# Records supplied
※

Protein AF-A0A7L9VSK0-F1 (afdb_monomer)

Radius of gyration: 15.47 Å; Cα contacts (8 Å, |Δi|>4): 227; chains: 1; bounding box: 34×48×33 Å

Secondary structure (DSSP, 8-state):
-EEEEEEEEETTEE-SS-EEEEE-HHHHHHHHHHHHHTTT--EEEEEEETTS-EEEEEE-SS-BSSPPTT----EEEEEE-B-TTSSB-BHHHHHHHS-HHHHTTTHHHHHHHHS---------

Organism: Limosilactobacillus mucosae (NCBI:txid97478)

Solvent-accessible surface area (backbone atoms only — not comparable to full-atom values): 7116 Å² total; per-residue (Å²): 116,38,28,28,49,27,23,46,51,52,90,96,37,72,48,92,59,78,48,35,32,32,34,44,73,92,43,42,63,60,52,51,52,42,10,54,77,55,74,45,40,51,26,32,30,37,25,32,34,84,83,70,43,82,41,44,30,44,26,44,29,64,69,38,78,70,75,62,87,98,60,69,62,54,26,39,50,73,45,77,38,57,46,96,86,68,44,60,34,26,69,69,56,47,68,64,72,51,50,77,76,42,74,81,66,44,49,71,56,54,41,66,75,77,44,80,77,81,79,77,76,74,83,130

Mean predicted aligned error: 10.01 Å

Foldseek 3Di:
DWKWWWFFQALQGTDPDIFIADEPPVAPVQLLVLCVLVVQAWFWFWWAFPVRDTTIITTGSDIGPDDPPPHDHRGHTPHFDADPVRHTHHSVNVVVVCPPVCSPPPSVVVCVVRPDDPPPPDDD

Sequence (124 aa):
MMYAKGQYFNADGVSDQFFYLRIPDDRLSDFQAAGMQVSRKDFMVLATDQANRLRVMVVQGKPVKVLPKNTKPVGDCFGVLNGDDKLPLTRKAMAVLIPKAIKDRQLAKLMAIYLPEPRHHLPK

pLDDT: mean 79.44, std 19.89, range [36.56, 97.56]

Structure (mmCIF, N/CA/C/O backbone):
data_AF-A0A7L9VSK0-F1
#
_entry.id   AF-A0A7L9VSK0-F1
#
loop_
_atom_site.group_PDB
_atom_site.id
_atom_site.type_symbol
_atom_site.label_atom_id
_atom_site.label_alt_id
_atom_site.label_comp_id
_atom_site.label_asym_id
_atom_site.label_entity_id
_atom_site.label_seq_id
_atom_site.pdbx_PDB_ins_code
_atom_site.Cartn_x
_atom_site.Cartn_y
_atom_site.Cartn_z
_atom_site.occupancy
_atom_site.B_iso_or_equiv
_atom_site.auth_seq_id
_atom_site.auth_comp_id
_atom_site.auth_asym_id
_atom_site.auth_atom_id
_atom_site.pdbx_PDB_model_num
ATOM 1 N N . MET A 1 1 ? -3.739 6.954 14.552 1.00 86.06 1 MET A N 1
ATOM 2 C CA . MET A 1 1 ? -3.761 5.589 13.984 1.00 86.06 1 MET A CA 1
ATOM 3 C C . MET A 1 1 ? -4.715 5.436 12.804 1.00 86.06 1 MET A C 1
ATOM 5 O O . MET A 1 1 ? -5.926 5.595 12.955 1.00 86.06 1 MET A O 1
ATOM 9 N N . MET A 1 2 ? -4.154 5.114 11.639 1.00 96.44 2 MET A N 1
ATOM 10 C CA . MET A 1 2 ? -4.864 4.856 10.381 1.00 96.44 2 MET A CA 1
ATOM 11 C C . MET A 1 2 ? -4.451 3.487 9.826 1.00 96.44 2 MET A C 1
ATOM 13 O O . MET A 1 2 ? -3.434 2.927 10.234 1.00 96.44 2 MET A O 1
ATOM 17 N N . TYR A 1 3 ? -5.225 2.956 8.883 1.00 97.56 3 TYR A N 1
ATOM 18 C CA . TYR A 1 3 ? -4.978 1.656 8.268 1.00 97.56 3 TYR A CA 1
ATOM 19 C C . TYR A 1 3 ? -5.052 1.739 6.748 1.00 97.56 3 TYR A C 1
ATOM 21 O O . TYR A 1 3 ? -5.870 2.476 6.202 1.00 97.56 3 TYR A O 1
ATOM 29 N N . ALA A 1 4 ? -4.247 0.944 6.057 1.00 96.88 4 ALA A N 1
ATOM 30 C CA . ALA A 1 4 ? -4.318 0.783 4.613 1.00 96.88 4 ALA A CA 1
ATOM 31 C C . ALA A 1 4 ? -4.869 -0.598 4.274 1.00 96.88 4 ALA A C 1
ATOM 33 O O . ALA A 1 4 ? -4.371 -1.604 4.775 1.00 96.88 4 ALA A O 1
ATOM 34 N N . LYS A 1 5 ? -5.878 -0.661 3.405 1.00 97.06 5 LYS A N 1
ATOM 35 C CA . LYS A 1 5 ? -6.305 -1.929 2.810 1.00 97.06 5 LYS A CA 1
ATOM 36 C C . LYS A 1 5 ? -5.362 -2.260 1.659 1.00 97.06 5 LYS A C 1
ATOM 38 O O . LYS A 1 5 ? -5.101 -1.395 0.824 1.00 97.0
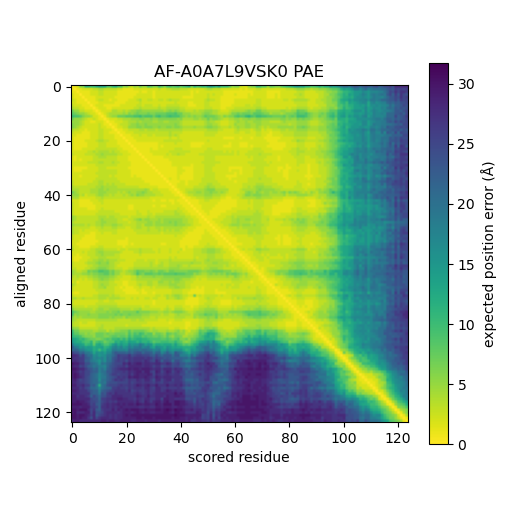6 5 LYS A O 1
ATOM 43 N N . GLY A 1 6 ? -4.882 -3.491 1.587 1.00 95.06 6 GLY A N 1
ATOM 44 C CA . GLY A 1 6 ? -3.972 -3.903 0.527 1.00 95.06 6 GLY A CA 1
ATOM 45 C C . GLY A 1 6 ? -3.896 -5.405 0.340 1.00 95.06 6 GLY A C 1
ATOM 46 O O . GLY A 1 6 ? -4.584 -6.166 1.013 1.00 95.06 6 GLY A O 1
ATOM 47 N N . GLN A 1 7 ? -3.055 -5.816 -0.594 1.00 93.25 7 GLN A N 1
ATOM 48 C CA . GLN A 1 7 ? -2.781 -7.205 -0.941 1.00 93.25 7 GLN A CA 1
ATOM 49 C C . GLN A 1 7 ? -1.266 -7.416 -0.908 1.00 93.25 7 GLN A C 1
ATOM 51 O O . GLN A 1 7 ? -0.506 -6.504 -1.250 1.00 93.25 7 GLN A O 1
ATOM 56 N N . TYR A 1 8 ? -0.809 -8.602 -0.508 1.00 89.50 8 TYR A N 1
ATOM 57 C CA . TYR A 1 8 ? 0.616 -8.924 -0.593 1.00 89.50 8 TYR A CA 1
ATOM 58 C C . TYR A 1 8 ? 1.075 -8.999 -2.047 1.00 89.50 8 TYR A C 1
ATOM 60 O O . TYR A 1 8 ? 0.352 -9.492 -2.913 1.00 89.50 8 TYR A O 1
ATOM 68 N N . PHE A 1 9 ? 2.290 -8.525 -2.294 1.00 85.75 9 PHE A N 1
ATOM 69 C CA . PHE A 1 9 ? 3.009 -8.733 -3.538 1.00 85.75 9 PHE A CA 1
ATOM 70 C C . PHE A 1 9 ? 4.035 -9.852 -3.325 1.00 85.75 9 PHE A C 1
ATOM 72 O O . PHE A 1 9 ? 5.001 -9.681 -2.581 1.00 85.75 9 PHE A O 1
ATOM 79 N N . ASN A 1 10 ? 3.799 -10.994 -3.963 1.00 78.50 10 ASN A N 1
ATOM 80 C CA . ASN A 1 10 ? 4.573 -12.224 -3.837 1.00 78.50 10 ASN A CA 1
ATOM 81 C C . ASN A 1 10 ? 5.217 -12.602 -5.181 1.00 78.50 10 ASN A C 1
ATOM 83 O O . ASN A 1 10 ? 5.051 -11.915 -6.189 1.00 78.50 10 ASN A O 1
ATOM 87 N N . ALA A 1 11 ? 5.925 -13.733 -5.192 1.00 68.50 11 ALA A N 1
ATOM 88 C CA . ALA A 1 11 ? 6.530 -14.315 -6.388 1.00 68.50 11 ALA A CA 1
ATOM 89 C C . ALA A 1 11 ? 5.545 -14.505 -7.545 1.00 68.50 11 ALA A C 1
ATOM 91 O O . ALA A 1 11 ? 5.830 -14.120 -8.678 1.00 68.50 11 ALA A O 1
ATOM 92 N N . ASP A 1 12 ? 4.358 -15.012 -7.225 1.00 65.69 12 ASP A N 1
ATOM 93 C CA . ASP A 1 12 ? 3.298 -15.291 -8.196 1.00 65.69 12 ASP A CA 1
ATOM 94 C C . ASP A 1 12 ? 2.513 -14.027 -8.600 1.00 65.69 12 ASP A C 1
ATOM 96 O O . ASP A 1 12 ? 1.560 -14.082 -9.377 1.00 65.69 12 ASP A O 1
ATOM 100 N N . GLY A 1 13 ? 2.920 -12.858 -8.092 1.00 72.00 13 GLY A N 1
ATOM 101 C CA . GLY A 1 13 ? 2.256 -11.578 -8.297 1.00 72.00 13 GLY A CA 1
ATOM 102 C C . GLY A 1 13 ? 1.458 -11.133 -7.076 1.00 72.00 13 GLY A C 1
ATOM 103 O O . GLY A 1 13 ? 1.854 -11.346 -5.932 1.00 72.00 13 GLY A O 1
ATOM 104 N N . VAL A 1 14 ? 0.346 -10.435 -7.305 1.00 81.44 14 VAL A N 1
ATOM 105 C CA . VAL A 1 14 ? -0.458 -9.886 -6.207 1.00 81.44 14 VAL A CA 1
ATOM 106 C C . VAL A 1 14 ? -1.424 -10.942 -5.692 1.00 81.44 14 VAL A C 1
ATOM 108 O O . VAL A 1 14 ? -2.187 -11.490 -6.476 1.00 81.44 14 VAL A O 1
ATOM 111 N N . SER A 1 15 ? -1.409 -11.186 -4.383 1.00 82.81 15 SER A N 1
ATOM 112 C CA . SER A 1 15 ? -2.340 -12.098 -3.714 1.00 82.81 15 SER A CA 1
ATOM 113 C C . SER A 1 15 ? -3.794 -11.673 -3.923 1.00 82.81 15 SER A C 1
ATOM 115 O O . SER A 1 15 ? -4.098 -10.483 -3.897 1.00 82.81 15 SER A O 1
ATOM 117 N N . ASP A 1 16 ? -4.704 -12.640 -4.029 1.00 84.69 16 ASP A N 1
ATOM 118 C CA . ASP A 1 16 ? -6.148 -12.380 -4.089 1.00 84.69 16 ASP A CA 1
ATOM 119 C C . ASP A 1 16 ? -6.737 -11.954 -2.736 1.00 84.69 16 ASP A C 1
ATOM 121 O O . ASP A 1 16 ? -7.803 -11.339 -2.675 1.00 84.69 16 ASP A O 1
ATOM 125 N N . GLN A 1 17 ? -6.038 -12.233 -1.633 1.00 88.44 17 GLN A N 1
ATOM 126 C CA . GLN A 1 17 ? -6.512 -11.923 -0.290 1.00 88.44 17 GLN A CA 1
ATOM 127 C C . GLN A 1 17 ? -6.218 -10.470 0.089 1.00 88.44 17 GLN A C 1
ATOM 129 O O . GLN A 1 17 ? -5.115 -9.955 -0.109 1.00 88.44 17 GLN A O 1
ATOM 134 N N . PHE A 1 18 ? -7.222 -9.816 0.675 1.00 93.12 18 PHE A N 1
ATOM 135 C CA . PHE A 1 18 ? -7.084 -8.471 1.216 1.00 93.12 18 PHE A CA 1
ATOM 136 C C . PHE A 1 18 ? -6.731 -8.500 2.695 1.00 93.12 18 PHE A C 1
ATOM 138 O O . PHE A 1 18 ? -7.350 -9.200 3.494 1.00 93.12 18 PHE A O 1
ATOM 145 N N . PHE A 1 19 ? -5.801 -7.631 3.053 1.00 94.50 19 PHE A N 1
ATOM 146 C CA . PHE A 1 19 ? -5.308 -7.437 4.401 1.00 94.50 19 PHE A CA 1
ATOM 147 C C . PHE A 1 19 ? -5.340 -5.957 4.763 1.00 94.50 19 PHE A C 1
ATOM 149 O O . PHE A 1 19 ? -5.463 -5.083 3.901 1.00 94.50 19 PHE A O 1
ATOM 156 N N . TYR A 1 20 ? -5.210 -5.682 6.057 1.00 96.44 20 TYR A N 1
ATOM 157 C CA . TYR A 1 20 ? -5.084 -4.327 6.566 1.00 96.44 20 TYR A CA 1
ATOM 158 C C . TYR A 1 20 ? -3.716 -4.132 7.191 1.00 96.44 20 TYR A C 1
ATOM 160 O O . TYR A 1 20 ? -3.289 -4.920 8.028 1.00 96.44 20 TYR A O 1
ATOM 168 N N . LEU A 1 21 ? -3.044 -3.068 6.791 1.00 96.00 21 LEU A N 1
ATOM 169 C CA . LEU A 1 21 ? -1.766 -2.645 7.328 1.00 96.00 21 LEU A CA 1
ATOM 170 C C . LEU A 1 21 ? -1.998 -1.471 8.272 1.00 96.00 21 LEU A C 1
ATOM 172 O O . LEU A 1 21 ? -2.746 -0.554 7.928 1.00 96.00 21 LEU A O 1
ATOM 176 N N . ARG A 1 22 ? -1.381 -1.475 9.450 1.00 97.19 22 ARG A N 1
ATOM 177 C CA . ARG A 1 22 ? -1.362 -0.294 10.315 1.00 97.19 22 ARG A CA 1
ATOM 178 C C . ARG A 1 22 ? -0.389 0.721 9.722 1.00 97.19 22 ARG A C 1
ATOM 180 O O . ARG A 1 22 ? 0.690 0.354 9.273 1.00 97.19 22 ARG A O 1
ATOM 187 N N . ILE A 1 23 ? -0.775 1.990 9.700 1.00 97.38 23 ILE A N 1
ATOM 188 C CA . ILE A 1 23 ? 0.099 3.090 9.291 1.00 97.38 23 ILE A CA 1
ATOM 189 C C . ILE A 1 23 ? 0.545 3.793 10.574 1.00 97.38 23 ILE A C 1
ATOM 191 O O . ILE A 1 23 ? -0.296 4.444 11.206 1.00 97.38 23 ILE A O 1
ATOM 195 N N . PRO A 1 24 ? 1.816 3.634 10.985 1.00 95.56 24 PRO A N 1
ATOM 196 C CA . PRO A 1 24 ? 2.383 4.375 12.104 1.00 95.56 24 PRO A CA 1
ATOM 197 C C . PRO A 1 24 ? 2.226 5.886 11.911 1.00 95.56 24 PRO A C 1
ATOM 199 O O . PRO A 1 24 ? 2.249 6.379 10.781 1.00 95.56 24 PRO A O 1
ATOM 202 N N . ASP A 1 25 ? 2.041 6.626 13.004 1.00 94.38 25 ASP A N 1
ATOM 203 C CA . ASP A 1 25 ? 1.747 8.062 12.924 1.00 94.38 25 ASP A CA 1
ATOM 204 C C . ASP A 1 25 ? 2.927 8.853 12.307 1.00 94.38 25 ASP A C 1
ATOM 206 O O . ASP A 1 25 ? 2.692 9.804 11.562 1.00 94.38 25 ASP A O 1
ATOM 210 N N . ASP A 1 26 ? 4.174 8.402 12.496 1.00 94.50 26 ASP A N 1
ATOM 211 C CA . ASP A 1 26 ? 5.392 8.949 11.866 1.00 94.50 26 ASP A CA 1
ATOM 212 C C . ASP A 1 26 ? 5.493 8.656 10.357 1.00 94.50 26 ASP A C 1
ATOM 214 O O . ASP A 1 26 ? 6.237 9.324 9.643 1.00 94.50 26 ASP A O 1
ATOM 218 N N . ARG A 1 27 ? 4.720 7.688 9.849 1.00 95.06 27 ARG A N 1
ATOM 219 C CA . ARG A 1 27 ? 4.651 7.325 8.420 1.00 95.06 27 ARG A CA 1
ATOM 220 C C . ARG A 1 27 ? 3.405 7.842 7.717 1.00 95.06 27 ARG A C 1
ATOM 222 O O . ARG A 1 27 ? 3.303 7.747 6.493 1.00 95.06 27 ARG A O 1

※

# What you need to do
Write out exactly, please, the lines beginning at the start of the material and ending with the line that holds "Organism: Limosilactobacillus mucosae", both included.

# Exercise solution
Protein AF-A0A7L9VSK0-F1 (afdb_monomer)

Radius of gyration: 15.47 Å; Cα contacts (8 Å, |Δi|>4): 227; chains: 1; bounding box: 34×48×33 Å

Secondary structure (DSSP, 8-state):
-EEEEEEEEETTEE-SS-EEEEE-HHHHHHHHHHHHHTTT--EEEEEEETTS-EEEEEE-SS-BSSPPTT----EEEEEE-B-TTSSB-BHHHHHHHS-HHHHTTTHHHHHHHHS---------

Organism: Limosilactobacillus mucosae (NCBI:txid97478)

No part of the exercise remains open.